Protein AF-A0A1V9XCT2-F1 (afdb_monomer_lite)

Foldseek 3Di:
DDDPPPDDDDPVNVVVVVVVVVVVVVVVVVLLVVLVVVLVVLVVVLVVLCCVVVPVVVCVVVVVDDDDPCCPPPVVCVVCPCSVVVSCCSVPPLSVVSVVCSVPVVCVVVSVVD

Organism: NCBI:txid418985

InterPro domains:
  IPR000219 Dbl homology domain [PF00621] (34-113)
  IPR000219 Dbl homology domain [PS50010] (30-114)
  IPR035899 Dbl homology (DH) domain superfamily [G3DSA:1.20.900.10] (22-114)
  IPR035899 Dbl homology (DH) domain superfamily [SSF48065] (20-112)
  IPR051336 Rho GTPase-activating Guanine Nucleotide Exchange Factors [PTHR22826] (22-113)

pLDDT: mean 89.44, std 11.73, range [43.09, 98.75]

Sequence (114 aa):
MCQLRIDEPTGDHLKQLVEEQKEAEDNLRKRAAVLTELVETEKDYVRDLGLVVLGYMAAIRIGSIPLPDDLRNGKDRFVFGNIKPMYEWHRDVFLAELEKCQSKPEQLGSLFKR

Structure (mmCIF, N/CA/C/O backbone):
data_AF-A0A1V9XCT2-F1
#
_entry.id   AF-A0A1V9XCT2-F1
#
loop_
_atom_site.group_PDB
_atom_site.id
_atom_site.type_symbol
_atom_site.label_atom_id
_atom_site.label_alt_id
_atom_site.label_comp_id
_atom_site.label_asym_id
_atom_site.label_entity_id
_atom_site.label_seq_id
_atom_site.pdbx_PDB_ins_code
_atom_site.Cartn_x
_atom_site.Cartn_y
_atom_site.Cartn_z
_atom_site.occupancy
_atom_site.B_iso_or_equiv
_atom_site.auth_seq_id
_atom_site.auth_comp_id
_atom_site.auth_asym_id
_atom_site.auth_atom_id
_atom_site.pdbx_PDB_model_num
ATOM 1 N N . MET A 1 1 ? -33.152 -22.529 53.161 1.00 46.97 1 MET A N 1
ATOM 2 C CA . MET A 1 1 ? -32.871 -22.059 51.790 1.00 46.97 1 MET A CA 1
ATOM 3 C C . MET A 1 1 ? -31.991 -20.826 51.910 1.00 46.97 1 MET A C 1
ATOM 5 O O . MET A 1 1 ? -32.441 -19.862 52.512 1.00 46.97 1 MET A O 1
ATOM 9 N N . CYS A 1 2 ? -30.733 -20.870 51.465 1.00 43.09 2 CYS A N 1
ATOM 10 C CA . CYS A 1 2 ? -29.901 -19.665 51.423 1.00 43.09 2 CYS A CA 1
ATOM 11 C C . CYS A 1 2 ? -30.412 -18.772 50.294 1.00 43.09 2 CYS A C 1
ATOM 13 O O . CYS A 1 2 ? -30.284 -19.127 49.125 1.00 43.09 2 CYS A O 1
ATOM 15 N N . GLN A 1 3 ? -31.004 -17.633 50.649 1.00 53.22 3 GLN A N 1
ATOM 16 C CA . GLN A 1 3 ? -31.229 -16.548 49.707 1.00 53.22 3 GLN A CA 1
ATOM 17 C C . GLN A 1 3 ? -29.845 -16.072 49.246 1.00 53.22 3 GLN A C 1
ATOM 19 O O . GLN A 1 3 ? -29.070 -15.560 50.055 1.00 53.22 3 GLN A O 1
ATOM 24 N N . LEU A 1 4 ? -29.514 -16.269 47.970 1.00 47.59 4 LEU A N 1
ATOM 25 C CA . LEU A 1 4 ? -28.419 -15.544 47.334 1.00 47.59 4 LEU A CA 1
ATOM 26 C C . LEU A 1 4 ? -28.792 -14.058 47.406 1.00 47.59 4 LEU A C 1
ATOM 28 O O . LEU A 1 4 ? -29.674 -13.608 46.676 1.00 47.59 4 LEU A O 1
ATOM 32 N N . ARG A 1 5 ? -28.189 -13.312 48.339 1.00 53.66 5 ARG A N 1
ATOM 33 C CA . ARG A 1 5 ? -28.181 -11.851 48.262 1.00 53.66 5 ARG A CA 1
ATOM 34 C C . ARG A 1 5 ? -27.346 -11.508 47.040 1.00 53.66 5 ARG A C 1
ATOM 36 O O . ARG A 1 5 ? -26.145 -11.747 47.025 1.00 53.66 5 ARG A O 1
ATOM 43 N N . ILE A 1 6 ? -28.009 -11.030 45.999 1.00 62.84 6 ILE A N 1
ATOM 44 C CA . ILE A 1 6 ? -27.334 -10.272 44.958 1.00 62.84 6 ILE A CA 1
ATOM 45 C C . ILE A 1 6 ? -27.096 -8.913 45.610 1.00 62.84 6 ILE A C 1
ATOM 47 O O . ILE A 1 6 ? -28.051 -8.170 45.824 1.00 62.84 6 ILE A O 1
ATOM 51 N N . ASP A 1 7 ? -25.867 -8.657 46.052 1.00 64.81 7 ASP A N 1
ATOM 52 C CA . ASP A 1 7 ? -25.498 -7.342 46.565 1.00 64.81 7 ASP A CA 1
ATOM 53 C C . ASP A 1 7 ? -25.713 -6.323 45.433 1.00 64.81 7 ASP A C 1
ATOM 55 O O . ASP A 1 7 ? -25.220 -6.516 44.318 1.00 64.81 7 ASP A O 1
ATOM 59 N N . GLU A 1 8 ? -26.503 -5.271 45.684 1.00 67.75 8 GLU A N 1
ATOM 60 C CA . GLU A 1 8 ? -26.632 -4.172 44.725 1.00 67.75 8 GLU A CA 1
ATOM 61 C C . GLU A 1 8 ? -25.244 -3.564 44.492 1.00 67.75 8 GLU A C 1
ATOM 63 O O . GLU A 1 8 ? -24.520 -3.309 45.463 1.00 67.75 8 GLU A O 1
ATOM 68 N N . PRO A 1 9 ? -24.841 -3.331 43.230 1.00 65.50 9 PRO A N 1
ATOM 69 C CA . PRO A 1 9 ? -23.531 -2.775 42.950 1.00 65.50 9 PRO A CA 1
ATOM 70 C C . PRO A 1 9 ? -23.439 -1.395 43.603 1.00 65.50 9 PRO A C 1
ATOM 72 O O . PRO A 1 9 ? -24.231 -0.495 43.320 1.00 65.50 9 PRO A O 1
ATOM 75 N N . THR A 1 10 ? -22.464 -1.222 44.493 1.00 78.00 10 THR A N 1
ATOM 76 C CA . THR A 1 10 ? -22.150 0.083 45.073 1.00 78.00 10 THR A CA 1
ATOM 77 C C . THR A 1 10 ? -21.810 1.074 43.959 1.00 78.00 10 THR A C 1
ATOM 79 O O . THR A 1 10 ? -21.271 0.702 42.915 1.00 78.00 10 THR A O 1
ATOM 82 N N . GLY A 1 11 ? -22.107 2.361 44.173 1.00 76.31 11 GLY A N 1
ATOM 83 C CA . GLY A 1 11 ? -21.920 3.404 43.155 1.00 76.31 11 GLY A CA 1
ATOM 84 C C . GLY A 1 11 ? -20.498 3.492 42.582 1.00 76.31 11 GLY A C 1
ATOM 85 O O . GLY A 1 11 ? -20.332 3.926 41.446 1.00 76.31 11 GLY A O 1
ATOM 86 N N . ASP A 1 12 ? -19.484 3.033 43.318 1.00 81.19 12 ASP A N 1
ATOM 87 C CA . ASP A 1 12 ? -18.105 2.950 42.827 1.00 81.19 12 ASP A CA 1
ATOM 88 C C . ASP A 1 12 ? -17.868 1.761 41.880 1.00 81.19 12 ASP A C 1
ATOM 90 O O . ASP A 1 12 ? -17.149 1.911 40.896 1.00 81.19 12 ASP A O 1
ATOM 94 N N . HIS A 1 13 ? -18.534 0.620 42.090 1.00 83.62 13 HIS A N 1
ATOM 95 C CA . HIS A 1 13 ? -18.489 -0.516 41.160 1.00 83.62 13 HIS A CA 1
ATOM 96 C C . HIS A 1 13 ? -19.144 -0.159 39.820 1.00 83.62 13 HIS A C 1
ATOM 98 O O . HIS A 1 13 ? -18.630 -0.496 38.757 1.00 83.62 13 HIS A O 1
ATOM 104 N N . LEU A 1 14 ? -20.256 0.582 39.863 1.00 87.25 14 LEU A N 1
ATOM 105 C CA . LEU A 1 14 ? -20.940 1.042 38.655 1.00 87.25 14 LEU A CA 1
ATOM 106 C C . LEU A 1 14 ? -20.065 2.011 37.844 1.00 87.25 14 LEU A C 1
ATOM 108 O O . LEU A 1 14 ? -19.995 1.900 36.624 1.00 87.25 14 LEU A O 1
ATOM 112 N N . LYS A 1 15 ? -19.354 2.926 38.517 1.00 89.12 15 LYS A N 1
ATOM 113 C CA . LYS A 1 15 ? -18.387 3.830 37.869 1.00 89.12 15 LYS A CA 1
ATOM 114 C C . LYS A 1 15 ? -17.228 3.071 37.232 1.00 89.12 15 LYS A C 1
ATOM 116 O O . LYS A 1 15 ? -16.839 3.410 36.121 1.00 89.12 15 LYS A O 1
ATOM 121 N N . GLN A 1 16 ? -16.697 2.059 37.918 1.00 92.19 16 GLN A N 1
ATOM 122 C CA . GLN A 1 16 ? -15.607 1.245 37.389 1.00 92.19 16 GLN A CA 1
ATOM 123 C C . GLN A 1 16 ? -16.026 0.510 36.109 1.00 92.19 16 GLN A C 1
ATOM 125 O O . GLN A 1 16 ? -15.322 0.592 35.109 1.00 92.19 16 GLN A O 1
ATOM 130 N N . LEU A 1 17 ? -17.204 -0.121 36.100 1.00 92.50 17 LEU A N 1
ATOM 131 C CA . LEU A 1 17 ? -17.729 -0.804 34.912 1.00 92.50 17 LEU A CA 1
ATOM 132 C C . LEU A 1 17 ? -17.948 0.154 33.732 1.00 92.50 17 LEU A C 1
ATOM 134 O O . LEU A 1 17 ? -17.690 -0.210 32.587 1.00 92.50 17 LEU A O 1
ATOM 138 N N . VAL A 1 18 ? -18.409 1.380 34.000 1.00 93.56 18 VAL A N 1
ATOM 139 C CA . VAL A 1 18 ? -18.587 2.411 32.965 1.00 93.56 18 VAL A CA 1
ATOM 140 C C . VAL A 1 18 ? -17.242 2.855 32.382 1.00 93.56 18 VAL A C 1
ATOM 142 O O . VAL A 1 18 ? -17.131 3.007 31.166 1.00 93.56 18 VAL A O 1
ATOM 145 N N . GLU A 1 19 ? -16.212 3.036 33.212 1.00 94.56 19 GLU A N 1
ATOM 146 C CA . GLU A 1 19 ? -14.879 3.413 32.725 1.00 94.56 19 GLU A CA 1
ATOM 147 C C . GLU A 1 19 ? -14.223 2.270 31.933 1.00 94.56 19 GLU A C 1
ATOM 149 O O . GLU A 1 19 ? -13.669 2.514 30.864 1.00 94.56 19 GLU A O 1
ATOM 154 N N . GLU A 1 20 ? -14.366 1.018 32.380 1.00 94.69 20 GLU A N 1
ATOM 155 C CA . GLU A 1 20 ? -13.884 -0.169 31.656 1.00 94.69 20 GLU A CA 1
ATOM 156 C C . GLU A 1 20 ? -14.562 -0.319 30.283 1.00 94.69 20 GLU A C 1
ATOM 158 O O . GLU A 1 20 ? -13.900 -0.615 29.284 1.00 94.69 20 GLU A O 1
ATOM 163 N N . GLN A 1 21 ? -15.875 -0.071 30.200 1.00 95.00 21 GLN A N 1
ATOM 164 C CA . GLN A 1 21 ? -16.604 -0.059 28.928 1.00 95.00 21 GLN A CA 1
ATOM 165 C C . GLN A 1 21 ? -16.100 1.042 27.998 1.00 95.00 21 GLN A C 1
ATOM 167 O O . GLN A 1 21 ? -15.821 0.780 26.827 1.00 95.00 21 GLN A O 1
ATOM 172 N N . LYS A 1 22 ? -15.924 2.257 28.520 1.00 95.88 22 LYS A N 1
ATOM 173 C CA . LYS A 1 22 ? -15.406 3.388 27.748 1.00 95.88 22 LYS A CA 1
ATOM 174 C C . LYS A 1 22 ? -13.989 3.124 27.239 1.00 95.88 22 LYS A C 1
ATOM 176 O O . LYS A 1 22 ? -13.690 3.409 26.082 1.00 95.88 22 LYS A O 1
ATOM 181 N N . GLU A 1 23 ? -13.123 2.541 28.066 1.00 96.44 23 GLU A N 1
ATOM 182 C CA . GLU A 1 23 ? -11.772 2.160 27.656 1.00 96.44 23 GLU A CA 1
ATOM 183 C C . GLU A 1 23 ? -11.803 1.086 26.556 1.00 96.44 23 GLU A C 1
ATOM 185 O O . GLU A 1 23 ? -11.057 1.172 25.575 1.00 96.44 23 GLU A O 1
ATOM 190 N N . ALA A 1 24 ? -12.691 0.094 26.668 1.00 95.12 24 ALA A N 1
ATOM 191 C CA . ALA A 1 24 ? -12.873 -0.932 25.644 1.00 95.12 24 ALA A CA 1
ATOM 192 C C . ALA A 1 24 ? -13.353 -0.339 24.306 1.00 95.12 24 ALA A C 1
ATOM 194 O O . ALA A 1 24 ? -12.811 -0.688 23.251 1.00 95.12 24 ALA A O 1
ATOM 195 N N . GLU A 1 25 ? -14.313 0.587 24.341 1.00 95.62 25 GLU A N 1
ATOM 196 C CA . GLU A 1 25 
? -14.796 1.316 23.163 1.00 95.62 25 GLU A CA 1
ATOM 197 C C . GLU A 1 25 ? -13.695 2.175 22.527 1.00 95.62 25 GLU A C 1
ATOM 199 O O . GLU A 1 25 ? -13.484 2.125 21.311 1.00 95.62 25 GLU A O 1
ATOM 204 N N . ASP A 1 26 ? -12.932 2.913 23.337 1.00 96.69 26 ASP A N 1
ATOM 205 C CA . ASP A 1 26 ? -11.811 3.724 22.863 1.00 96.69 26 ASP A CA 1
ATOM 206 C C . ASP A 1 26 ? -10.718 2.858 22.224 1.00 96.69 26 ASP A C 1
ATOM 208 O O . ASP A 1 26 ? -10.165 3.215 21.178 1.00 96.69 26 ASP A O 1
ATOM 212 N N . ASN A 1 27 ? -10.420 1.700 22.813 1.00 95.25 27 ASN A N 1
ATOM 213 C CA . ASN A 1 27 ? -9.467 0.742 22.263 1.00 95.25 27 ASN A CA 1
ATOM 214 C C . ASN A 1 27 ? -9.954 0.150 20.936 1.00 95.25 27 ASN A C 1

Activity
Please output exactly the lines between the one holding "ATOM 125 O O" and the one holding "ATOM 142 O O" in the records above, inclusive, and nothing more.

Task solution
ATOM 125 O O . GLN A 1 16 ? -15.322 0.592 35.109 1.00 92.19 16 GLN A O 1
ATOM 130 N N . LEU A 1 17 ? -17.204 -0.121 36.100 1.00 92.50 17 LEU A N 1
ATOM 131 C CA . LEU A 1 17 ? -17.729 -0.804 34.912 1.00 92.50 17 LEU A CA 1
ATOM 132 C C . LEU A 1 17 ? -17.948 0.154 33.732 1.00 92.50 17 LEU A C 1
ATOM 134 O O . LEU A 1 17 ? -17.690 -0.210 32.587 1.00 92.50 17 LEU A O 1
ATOM 138 N N . VAL A 1 18 ? -18.409 1.380 34.000 1.00 93.56 18 VAL A N 1
ATOM 139 C CA . VAL A 1 18 ? -18.587 2.411 32.965 1.00 93.56 18 VAL A CA 1
ATOM 140 C C . VAL A 1 18 ? -17.242 2.855 32.382 1.00 93.56 18 VAL A C 1
ATOM 142 O O . VAL A 1 18 ? -17.131 3.007 31.166 1.00 93.56 18 VAL A O 1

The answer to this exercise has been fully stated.